In your reply to the message entitled "SO SO SO SAD" (Jan. 3, 2009), you invited readers to write in with their experiences. So I'm doing just that. I am HIV negative, but my fiancée is positive. She lives in Thailand, although I live in the U.S. I have written a couple of times in the past with information about local (Bangkok) HIV medical providers whom I know personally, and who I suggested that your readers might want to contact for superior quality care, based on my experience.

I strongly agree with what you wrote in reply to this reader. Let me give you a short description of my fiancée's status and history: diagnosed in July 2007, VL 18,300, CD4 about 226. She immediately went on treatment (known locally as GPO-Vir30; basically d4T, 3TC, and nevirapine). Within two months her VL was undetectable, and CD4 was ~430. By Christmas 2007 she was still undetectable, and CD4 was ~615. She continues to be undetectable; her absolute CD4 and CD4% continue to increase. She now takes tenofovir, 3TC, and generic efavirenz (called Stocrin locally). These are all available to her locally.

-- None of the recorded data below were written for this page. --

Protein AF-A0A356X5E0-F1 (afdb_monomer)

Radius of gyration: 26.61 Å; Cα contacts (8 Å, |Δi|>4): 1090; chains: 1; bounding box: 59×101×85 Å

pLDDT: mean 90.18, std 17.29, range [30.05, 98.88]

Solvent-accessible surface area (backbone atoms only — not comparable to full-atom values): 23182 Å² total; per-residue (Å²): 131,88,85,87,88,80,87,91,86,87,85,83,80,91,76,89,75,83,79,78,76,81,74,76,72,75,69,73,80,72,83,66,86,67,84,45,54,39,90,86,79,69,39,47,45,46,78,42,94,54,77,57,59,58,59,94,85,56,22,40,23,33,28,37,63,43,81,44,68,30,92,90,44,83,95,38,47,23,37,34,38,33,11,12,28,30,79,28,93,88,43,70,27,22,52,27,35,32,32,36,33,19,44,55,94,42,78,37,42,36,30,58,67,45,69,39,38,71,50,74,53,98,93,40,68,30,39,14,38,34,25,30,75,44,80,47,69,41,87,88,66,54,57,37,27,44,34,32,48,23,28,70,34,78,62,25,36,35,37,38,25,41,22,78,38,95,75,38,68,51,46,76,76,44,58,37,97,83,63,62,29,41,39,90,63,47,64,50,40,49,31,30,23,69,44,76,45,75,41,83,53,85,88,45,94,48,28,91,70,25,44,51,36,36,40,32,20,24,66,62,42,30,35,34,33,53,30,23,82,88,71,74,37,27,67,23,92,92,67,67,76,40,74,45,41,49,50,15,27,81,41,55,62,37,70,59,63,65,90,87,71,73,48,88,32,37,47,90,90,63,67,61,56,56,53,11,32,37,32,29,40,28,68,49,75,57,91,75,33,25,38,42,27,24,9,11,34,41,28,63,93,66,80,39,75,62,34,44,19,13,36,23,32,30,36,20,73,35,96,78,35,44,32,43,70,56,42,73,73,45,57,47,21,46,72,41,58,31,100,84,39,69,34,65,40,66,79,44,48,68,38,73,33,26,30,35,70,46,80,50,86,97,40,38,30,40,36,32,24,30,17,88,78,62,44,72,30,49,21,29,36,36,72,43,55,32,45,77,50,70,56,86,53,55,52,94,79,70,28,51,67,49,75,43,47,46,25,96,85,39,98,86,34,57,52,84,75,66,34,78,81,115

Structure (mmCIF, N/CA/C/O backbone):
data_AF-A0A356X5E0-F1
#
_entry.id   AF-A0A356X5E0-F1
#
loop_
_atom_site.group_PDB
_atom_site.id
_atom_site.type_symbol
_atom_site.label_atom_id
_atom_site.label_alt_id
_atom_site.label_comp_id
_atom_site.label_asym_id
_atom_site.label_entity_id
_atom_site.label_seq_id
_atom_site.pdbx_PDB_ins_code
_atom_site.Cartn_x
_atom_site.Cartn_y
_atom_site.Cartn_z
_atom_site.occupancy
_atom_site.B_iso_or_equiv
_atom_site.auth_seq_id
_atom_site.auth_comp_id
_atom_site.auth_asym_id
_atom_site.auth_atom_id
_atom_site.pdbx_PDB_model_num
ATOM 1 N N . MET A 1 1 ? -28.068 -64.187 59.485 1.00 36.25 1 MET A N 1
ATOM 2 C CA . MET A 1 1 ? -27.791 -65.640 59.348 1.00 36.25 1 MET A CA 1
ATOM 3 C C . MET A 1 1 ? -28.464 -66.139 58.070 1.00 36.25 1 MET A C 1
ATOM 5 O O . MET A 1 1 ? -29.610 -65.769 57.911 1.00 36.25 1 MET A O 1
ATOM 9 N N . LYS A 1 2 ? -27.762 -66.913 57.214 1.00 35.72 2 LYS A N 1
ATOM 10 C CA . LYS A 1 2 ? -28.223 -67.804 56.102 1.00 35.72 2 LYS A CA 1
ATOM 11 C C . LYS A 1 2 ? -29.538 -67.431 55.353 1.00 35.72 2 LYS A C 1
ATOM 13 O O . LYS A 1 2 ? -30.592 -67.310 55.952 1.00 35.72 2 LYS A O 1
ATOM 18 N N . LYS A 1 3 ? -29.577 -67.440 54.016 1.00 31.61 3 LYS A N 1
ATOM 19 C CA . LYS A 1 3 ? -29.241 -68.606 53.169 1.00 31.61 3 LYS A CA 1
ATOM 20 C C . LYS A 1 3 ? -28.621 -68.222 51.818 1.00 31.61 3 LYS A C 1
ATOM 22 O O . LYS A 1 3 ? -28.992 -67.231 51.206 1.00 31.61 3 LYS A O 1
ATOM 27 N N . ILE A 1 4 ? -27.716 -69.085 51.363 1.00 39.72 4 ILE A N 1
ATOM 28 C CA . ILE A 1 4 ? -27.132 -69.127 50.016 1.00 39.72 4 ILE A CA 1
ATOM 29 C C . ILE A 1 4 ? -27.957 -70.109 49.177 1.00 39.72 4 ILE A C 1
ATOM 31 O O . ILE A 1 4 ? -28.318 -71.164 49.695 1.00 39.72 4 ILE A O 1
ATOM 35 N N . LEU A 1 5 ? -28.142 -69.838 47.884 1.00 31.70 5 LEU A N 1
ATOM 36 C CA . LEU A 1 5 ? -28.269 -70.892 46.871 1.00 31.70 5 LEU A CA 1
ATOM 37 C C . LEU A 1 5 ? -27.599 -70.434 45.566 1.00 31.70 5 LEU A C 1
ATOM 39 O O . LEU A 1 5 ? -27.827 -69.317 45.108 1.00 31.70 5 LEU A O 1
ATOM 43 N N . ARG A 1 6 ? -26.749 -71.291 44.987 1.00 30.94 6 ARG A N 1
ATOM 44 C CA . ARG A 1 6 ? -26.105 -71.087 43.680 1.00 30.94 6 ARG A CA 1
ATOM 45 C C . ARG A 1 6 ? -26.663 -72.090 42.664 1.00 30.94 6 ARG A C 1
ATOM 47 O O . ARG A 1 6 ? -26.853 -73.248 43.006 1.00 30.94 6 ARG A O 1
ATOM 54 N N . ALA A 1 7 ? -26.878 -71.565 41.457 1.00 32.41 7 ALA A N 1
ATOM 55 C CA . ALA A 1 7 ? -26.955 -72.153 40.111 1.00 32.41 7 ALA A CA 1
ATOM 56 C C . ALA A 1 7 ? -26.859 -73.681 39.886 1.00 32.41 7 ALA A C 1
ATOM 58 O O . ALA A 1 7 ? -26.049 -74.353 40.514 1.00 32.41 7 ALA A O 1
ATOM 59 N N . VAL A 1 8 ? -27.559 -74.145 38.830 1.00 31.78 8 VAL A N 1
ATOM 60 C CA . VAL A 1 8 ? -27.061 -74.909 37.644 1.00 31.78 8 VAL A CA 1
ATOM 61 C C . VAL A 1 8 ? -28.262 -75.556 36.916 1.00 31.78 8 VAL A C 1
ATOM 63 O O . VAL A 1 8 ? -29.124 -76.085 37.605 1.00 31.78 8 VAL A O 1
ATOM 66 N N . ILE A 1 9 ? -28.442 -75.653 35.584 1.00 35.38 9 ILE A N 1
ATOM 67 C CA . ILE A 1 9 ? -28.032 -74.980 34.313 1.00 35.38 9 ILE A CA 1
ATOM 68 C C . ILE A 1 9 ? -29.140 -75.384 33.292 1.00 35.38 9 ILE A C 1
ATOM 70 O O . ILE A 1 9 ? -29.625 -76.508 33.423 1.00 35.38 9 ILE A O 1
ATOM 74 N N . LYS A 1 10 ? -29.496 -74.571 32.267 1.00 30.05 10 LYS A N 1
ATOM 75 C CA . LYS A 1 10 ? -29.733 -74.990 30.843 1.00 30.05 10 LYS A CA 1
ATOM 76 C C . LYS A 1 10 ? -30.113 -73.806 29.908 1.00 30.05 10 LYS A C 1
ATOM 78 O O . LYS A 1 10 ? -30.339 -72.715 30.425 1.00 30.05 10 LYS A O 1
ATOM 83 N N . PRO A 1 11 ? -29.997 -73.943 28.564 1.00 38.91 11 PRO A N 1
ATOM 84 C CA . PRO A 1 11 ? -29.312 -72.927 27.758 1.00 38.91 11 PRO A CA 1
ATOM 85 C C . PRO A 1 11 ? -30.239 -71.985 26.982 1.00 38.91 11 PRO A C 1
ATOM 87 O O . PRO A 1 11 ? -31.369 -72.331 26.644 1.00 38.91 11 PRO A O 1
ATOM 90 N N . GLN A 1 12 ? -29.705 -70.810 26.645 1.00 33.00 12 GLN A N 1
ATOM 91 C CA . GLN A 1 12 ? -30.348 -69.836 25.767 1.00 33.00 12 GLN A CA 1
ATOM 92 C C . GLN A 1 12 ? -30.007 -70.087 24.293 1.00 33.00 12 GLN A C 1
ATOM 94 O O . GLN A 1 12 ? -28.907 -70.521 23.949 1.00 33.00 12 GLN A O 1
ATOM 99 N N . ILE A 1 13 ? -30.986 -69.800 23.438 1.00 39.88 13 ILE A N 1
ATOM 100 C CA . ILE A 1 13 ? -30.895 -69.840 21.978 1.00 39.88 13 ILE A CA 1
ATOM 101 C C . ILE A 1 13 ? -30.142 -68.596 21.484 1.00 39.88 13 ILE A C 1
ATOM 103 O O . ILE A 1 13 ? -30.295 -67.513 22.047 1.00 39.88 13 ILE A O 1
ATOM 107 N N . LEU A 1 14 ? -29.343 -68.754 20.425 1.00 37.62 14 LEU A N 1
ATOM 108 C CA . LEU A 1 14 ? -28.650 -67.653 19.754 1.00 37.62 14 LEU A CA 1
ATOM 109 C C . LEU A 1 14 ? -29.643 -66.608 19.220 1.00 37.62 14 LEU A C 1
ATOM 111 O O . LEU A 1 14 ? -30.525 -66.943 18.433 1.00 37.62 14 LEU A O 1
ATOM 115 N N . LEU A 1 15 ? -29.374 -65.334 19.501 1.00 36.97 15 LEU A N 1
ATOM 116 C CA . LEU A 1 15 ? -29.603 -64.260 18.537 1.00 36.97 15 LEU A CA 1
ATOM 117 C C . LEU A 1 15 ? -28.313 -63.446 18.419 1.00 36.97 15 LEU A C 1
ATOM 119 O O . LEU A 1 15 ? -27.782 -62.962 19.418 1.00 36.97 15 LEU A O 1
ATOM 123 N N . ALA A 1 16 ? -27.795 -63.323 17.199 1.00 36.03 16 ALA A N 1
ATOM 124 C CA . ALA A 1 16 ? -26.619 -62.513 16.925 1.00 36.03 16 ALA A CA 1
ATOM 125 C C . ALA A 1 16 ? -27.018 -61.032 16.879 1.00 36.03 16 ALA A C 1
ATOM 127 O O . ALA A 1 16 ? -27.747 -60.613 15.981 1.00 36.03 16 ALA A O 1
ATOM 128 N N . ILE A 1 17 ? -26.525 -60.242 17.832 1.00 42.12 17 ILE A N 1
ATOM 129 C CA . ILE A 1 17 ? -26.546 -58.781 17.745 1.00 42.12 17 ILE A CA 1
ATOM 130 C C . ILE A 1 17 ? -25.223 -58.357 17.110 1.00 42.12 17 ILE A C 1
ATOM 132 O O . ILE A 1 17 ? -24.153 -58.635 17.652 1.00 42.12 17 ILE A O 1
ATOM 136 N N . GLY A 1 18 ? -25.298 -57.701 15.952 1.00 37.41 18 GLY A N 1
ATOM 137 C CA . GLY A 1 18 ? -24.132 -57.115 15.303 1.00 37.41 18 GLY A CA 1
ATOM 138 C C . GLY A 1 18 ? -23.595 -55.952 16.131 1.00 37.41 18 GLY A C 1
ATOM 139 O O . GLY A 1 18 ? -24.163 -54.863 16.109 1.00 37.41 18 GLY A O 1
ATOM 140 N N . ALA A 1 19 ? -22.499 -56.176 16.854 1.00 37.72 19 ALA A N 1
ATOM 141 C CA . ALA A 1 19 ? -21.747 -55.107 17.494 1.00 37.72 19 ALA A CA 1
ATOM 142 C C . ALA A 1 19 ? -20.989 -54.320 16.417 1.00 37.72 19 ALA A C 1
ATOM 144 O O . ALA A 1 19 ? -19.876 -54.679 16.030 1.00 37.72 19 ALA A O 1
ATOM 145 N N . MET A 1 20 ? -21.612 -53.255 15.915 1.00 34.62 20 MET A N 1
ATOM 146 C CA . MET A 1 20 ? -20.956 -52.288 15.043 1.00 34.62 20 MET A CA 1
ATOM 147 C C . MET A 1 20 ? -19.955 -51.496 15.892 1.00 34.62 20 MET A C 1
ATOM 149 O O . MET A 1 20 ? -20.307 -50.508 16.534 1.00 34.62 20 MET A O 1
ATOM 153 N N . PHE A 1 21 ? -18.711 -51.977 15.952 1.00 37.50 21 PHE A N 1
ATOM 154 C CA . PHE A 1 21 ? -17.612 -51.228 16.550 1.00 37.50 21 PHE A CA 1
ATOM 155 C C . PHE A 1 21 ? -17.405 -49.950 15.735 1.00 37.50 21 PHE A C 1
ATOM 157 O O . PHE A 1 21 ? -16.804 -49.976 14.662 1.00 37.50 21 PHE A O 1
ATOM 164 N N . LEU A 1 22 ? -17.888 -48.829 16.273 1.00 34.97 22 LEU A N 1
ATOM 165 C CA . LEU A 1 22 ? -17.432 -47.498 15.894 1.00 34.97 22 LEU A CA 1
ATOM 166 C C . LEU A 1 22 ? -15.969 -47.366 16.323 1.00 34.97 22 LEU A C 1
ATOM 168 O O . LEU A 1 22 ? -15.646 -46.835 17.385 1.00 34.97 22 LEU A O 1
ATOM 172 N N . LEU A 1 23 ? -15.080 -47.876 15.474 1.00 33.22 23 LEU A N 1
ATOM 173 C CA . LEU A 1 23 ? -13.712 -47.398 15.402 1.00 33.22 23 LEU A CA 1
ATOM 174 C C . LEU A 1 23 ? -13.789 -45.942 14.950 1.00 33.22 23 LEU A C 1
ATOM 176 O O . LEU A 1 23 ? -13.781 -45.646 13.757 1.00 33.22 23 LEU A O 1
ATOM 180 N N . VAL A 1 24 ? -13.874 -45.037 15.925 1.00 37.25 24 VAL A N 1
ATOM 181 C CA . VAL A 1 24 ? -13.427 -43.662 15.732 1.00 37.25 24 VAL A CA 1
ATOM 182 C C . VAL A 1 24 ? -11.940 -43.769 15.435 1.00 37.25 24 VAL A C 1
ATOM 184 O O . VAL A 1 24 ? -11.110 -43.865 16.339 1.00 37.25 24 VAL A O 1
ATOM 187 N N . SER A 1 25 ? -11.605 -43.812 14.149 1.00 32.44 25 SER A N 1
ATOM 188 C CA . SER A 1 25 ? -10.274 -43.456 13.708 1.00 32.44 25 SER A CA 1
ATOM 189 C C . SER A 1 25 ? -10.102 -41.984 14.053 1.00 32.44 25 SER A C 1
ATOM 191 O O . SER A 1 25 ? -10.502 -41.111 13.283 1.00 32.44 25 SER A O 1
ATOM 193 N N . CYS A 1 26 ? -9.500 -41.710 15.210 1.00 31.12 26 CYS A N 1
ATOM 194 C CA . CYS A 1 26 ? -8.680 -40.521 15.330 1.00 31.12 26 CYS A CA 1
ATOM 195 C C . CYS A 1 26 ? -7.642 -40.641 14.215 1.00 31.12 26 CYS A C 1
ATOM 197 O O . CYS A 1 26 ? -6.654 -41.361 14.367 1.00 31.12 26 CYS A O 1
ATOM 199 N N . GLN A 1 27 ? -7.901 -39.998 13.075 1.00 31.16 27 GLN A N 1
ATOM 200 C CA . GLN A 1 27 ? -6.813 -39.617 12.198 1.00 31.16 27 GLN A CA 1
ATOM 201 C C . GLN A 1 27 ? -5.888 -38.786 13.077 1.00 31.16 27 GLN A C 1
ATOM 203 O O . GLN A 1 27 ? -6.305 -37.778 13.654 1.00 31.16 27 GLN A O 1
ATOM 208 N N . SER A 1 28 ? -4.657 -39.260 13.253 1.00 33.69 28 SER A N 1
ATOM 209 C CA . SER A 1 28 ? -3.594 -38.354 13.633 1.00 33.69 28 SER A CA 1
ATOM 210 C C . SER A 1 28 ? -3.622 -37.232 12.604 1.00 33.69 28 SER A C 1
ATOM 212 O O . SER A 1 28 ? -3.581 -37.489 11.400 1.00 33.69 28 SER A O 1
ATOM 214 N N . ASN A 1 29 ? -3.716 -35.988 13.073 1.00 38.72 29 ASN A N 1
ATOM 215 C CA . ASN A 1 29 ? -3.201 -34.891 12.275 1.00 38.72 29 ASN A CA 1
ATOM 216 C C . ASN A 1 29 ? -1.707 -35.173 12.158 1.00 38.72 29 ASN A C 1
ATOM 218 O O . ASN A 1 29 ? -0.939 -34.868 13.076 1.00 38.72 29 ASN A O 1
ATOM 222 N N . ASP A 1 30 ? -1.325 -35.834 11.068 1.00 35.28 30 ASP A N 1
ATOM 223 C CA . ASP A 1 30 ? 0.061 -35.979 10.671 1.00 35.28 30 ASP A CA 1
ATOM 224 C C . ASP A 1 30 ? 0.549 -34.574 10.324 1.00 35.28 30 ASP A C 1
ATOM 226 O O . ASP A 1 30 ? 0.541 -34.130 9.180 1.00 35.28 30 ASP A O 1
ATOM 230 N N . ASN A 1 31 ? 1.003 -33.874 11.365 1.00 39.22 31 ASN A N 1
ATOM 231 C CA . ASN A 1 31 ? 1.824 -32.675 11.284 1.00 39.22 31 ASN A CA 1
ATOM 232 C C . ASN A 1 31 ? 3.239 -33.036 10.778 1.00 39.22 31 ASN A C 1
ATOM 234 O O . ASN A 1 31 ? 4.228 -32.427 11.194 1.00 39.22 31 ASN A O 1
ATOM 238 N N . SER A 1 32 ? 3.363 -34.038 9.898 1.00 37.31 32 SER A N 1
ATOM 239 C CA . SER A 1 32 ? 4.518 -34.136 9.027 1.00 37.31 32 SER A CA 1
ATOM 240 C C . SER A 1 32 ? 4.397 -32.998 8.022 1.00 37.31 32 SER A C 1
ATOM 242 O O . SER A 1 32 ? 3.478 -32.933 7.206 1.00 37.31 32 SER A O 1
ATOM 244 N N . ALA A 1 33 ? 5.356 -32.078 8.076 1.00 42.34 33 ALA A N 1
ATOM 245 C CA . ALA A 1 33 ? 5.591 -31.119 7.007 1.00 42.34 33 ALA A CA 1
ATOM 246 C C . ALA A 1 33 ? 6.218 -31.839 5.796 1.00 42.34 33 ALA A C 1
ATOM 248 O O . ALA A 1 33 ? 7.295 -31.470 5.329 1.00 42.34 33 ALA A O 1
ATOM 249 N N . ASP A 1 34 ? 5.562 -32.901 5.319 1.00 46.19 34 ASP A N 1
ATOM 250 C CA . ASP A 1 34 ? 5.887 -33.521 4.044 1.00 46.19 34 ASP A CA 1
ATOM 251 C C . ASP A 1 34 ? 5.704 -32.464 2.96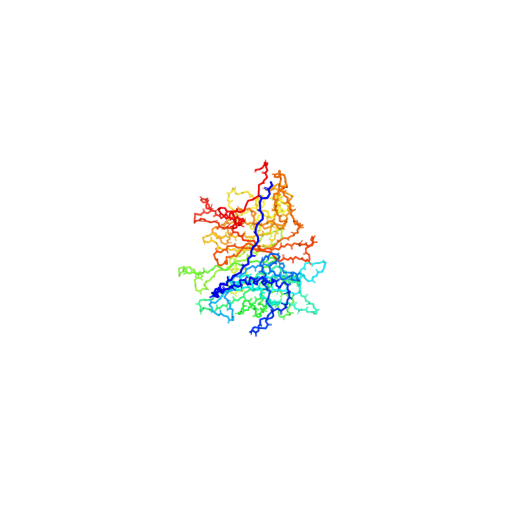0 1.00 46.19 34 ASP A C 1
ATOM 253 O O . ASP A 1 34 ? 4.664 -31.802 2.881 1.00 46.19 34 ASP A O 1
ATOM 257 N N . LEU A 1 35 ? 6.742 -32.282 2.145 1.00 53.38 35 LEU A N 1
ATOM 258 C CA . LEU A 1 35 ? 6.758 -31.292 1.078 1.00 53.38 35 LEU A CA 1
ATOM 259 C C . LEU A 1 35 ? 5.788 -31.728 -0.028 1.00 53.38 35 LEU A C 1
ATOM 261 O O . LEU A 1 35 ? 6.178 -32.394 -0.987 1.00 53.38 35 LEU A O 1
ATOM 265 N N . LYS A 1 36 ? 4.508 -31.381 0.131 1.00 66.06 36 LYS A N 1
ATOM 266 C CA . LYS A 1 36 ? 3.458 -31.656 -0.850 1.00 66.06 36 LYS A CA 1
ATOM 267 C C . LYS A 1 36 ? 3.631 -30.716 -2.037 1.00 66.06 36 LYS A C 1
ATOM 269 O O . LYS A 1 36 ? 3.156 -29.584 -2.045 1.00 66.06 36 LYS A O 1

The improvement in her quality of life has been dramatic. I cannot overstate this. Before diagnosis and the start of treatment she was frequently sick and had various health complaints. Now she is as strong as, well, an ox (pardon the metaphor). She rarely gets sick. She looks better and is healthier than any of her coworkers. She exercises 5x per week. Her mood is good. She often works about 60 hours per week, with no problem. She feels that her life has been saved, literally. This is not how a sick person feels. This is the life of a healthy person. She has a few side effects occasionally, but they aren't too severe, and they are a whole lot better than being sick all the time.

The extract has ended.